======== DATA RECORDS ========

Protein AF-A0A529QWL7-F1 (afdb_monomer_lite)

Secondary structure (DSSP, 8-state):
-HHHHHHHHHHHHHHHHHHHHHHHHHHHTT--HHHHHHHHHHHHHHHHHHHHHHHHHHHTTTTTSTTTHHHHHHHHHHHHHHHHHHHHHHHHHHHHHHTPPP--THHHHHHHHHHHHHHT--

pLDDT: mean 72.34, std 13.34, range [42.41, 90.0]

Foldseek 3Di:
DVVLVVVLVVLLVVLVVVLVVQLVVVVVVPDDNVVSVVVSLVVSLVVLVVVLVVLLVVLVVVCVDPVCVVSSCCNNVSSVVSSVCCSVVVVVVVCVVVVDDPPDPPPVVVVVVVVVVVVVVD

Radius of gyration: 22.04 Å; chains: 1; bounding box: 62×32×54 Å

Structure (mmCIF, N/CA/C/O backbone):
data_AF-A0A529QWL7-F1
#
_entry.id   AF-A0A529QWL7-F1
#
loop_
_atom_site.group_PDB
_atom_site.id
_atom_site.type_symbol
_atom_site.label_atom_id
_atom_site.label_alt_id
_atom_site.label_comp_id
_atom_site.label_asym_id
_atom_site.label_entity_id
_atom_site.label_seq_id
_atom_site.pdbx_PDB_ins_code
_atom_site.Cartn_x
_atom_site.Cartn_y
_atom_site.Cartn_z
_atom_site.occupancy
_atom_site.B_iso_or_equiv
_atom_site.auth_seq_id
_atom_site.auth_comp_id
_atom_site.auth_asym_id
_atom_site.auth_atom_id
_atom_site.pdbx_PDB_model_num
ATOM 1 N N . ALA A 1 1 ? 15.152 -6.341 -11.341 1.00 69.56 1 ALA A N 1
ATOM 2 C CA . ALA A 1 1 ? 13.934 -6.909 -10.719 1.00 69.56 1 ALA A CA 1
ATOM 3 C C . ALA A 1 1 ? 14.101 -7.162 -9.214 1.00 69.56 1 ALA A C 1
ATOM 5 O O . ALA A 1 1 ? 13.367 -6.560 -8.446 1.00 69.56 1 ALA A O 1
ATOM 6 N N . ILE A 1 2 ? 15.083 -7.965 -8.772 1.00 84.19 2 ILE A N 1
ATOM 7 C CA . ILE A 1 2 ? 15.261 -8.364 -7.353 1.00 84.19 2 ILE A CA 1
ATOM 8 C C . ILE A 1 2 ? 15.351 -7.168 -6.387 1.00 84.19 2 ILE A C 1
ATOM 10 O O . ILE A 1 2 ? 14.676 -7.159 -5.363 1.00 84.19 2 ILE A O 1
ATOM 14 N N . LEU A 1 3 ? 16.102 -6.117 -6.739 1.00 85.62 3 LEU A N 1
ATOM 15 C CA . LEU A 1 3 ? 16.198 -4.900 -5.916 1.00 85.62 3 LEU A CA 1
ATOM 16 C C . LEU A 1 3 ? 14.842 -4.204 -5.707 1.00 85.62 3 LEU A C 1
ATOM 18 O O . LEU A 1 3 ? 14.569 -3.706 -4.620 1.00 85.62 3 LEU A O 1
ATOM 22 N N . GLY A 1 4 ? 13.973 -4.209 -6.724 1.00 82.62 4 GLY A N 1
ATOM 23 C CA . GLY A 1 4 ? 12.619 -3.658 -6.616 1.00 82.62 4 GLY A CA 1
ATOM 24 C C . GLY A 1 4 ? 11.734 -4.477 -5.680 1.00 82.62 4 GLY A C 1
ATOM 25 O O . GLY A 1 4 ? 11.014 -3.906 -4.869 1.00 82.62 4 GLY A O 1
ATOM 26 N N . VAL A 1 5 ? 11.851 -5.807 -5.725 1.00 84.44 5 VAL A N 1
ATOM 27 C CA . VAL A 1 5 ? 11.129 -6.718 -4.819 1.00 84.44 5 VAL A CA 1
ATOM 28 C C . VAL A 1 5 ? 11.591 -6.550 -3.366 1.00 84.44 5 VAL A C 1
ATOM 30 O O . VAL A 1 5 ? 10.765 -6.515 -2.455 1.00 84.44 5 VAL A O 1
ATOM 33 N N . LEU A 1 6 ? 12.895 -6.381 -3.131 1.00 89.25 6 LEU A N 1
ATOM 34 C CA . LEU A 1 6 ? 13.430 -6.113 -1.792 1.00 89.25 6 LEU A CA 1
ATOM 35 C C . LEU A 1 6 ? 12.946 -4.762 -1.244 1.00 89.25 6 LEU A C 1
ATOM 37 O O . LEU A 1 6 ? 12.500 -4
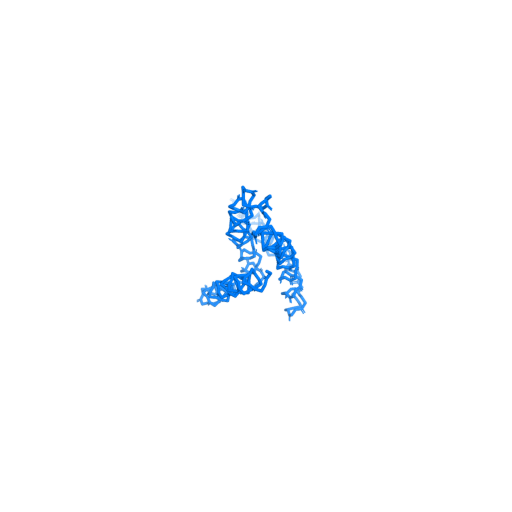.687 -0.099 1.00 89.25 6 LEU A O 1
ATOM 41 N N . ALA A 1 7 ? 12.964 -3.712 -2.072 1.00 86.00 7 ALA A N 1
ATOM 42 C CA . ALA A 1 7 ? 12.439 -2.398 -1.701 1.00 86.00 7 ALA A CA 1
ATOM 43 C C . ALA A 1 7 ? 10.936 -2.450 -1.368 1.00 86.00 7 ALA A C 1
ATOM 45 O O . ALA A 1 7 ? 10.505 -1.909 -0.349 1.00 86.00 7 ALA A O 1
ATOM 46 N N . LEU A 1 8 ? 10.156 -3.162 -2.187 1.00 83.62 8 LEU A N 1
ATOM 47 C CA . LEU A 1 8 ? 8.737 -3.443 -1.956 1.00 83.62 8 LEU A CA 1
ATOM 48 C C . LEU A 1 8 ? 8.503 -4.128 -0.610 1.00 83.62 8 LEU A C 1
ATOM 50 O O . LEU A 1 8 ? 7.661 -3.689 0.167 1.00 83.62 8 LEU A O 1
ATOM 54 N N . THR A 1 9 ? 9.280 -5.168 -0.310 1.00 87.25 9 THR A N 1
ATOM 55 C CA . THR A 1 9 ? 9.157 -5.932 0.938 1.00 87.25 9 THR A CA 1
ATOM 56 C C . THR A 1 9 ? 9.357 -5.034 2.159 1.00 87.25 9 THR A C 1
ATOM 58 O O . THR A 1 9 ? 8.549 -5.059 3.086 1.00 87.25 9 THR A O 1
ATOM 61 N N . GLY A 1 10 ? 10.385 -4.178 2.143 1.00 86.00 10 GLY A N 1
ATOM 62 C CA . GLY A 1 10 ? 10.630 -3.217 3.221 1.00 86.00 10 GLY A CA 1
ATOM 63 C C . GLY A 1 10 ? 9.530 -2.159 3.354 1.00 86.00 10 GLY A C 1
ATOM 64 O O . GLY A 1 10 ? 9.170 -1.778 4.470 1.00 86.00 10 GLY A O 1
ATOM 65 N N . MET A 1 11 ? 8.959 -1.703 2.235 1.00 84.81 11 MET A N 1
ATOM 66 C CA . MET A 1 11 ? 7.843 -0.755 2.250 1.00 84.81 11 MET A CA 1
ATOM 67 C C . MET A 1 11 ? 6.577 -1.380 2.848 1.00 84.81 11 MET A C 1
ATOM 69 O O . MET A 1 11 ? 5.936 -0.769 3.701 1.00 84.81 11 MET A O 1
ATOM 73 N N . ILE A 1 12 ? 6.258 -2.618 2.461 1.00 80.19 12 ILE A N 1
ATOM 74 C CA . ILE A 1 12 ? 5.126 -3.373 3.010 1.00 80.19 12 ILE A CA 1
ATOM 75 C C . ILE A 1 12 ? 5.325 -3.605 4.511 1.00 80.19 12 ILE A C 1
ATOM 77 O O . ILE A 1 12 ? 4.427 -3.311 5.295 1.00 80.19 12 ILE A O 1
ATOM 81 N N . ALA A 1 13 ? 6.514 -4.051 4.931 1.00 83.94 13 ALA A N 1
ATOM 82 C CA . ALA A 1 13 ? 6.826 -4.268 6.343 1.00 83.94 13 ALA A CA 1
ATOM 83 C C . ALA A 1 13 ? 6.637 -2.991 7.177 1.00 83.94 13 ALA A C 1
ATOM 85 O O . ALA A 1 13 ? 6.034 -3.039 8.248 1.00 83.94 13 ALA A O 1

========
======== DATA RECORDS ========

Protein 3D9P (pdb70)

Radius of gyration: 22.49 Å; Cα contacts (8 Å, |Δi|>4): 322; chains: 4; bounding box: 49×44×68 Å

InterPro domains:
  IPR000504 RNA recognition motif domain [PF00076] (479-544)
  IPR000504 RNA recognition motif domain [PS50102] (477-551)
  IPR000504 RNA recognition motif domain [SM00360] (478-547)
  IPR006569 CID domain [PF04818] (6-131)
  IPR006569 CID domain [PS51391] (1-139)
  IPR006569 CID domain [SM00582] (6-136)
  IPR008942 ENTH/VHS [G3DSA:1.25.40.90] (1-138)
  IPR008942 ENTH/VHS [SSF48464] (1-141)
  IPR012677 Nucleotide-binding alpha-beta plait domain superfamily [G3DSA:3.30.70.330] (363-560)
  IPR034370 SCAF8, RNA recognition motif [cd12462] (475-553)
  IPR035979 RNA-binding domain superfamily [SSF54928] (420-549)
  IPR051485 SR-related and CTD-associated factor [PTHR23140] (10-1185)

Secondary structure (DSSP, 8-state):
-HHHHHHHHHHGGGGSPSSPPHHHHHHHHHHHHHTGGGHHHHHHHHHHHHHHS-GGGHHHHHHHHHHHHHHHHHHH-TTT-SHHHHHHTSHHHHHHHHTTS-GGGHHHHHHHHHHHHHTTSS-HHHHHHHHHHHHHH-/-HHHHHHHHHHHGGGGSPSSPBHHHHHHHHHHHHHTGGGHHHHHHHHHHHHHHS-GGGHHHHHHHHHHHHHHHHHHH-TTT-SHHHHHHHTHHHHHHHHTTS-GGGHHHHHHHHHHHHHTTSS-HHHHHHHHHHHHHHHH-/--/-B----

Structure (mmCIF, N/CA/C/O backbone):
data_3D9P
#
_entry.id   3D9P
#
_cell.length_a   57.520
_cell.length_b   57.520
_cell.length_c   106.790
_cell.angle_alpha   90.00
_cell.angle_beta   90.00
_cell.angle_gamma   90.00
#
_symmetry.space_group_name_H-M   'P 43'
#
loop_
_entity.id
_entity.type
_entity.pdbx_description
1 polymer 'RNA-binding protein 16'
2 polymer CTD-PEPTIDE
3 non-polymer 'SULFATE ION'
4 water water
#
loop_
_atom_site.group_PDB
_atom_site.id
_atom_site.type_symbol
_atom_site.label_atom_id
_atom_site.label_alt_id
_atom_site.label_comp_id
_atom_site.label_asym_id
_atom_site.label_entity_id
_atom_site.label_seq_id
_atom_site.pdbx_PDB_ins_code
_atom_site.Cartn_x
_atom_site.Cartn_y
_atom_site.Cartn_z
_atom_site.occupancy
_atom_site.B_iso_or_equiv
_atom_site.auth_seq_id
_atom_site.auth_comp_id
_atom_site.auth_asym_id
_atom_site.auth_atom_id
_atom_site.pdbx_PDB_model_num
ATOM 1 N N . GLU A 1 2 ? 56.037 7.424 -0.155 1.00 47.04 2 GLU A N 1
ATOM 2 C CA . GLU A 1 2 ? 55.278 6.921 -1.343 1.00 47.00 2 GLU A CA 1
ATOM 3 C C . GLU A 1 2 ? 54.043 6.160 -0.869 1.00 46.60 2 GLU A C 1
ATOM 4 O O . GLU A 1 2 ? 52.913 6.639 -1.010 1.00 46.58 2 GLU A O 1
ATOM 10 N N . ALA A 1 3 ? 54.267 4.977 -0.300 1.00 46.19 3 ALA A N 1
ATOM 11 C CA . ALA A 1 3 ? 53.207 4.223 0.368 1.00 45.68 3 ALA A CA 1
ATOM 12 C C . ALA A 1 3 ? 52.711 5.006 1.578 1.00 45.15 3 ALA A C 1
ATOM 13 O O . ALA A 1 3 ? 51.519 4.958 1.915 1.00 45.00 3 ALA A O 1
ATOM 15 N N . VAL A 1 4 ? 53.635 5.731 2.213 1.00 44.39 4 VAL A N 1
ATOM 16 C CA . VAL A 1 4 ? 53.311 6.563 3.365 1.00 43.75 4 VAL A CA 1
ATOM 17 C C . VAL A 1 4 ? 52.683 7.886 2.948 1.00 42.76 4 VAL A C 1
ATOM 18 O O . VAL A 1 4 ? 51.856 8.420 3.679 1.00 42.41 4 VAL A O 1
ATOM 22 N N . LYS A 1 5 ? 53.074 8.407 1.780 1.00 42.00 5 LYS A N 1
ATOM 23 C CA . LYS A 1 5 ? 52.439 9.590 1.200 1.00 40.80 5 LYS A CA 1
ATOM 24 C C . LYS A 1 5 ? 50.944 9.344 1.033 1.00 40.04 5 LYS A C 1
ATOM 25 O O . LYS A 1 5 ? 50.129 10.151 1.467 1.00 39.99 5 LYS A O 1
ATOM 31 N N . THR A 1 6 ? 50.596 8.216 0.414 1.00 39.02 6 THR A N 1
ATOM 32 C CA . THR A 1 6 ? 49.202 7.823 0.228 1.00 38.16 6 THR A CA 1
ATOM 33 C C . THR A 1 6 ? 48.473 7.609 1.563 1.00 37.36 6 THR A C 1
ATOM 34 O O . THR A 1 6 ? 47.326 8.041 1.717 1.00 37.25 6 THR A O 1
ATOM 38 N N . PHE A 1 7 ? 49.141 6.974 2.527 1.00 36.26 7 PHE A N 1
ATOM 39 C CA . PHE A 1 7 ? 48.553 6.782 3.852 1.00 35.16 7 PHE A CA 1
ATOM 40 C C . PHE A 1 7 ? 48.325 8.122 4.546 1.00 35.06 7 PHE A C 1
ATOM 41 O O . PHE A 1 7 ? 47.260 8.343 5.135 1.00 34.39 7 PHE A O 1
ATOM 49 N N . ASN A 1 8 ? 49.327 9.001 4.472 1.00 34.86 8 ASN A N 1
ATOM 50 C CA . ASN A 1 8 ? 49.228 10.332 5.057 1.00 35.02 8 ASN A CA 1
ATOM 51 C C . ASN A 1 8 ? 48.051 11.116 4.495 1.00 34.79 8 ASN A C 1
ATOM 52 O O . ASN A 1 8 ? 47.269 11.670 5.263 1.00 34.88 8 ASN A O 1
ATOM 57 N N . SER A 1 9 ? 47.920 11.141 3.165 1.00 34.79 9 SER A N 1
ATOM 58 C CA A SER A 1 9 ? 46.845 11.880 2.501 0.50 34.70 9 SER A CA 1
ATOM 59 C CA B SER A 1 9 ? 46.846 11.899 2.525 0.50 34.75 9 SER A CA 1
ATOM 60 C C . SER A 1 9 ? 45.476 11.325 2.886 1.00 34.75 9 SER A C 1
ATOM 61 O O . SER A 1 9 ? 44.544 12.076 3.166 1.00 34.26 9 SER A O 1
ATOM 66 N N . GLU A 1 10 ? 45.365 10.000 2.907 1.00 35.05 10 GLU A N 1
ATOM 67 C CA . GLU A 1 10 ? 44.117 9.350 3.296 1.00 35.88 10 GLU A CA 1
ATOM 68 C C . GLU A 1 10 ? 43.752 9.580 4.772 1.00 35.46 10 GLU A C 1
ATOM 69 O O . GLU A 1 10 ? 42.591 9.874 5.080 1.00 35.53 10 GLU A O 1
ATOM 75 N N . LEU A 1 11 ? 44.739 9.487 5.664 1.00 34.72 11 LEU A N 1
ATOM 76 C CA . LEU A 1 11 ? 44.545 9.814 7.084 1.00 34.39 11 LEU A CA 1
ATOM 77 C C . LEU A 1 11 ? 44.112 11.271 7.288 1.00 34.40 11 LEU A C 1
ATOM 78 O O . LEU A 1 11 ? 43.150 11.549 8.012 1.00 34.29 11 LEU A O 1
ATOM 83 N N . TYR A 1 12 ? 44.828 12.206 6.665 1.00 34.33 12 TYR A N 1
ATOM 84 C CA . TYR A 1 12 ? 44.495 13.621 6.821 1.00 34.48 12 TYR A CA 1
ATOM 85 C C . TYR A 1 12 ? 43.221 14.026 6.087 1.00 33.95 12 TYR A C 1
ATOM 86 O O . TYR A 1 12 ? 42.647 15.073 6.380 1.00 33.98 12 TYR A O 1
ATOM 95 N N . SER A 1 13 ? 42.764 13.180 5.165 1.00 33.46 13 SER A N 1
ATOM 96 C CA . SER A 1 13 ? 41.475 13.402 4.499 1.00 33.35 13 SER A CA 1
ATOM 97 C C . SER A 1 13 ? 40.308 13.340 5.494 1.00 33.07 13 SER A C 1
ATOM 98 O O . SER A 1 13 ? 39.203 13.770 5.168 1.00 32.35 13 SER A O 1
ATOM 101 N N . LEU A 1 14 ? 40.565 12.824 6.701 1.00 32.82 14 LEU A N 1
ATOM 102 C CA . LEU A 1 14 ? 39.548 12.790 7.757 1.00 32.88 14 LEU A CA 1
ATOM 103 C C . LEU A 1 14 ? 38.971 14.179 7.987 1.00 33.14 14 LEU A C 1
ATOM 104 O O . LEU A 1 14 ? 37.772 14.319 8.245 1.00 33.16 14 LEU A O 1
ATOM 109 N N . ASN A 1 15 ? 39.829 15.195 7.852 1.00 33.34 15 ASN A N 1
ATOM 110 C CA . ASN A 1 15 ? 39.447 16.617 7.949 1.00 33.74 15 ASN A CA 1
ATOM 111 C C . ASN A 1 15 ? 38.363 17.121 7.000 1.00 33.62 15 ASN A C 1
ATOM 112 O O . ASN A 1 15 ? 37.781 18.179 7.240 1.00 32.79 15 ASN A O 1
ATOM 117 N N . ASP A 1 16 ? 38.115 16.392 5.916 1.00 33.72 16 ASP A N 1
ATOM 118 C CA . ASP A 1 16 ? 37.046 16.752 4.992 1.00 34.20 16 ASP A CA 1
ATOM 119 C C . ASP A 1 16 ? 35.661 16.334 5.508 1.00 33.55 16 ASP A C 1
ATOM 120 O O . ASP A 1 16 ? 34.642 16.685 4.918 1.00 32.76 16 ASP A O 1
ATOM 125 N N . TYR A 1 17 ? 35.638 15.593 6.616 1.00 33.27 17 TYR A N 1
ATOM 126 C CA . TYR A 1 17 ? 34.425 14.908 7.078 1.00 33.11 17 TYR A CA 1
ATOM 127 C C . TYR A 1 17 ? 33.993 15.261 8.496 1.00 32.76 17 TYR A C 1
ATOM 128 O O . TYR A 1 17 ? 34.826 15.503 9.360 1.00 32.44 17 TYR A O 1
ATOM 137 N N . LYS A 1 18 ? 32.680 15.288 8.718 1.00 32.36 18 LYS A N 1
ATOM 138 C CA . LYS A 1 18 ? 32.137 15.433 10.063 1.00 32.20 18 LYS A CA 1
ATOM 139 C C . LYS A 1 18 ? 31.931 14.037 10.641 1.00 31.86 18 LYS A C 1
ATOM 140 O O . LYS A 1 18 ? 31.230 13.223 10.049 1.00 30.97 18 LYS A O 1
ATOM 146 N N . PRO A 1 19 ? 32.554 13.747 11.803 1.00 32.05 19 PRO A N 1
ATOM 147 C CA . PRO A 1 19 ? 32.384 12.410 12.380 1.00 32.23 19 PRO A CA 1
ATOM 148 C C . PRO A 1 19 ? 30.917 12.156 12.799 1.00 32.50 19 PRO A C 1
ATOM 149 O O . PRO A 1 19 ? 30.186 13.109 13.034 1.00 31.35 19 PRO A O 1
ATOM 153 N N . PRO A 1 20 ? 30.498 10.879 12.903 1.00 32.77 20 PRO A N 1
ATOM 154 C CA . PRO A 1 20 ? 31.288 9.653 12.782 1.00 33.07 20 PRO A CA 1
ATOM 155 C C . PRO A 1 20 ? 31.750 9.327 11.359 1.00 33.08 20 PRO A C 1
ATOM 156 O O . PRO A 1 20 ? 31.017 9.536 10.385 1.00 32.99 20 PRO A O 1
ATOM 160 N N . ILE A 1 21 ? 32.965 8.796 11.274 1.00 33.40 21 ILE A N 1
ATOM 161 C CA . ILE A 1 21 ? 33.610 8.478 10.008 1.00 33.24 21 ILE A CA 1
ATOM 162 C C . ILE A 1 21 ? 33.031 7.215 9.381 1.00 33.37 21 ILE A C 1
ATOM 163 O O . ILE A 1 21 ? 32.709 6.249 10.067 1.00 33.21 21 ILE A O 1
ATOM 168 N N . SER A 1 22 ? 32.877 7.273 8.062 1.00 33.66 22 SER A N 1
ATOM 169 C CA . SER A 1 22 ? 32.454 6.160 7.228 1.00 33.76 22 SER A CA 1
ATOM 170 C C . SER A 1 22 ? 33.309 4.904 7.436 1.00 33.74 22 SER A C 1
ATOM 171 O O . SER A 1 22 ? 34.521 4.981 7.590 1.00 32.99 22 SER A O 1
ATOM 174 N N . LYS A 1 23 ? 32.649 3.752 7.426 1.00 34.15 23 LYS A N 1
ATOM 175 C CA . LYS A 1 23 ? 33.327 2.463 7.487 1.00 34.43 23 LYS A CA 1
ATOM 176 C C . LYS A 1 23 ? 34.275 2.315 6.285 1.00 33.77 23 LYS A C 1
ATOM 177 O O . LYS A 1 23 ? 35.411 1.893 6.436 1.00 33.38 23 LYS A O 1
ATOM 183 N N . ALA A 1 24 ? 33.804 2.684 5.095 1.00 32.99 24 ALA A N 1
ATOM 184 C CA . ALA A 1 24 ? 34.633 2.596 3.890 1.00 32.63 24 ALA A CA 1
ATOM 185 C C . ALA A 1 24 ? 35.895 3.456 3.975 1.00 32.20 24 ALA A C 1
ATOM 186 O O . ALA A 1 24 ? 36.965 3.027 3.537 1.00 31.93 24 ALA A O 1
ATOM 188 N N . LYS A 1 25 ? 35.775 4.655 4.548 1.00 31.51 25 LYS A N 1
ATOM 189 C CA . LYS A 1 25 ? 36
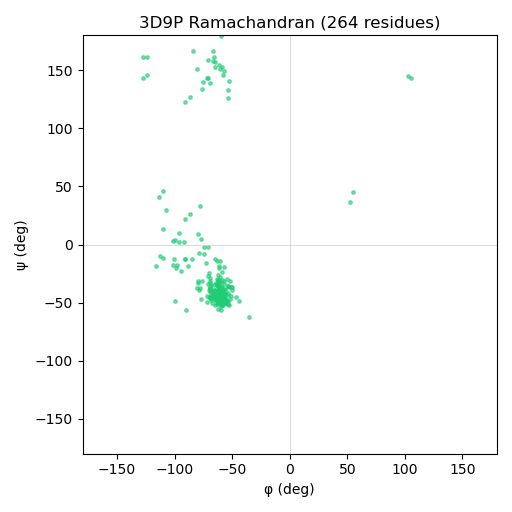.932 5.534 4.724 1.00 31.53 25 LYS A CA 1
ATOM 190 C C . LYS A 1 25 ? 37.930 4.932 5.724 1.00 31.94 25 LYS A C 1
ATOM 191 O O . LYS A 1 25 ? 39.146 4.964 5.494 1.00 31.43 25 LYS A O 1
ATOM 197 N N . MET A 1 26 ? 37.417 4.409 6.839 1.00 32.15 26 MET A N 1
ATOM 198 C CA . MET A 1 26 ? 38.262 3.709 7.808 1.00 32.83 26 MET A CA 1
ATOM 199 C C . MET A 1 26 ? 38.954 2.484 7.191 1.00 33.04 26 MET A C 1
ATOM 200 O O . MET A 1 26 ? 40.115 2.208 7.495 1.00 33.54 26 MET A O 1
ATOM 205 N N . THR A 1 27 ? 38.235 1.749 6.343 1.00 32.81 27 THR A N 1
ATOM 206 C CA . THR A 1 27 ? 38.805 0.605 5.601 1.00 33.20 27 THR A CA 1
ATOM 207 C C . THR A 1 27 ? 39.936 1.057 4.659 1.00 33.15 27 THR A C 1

========

* INSTRUCTIONS TO FOLLOW *
The answer is the run of lines above from the line containing "ATOM 41 N N" through the line containing "ATOM 45 O O", copied exactly and alone.

* TASK OUTPUT *
ATOM 41 N N . ALA A 1 7 ? 12.964 -3.712 -2.072 1.00 86.00 7 ALA A N 1
ATOM 42 C CA . ALA A 1 7 ? 12.439 -2.398 -1.701 1.00 86.00 7 ALA A CA 1
ATOM 43 C C . ALA A 1 7 ? 10.936 -2.450 -1.368 1.00 86.00 7 ALA A C 1
ATOM 45 O O . ALA A 1 7 ? 10.505 -1.909 -0.349 1.00 86.00 7 ALA A O 1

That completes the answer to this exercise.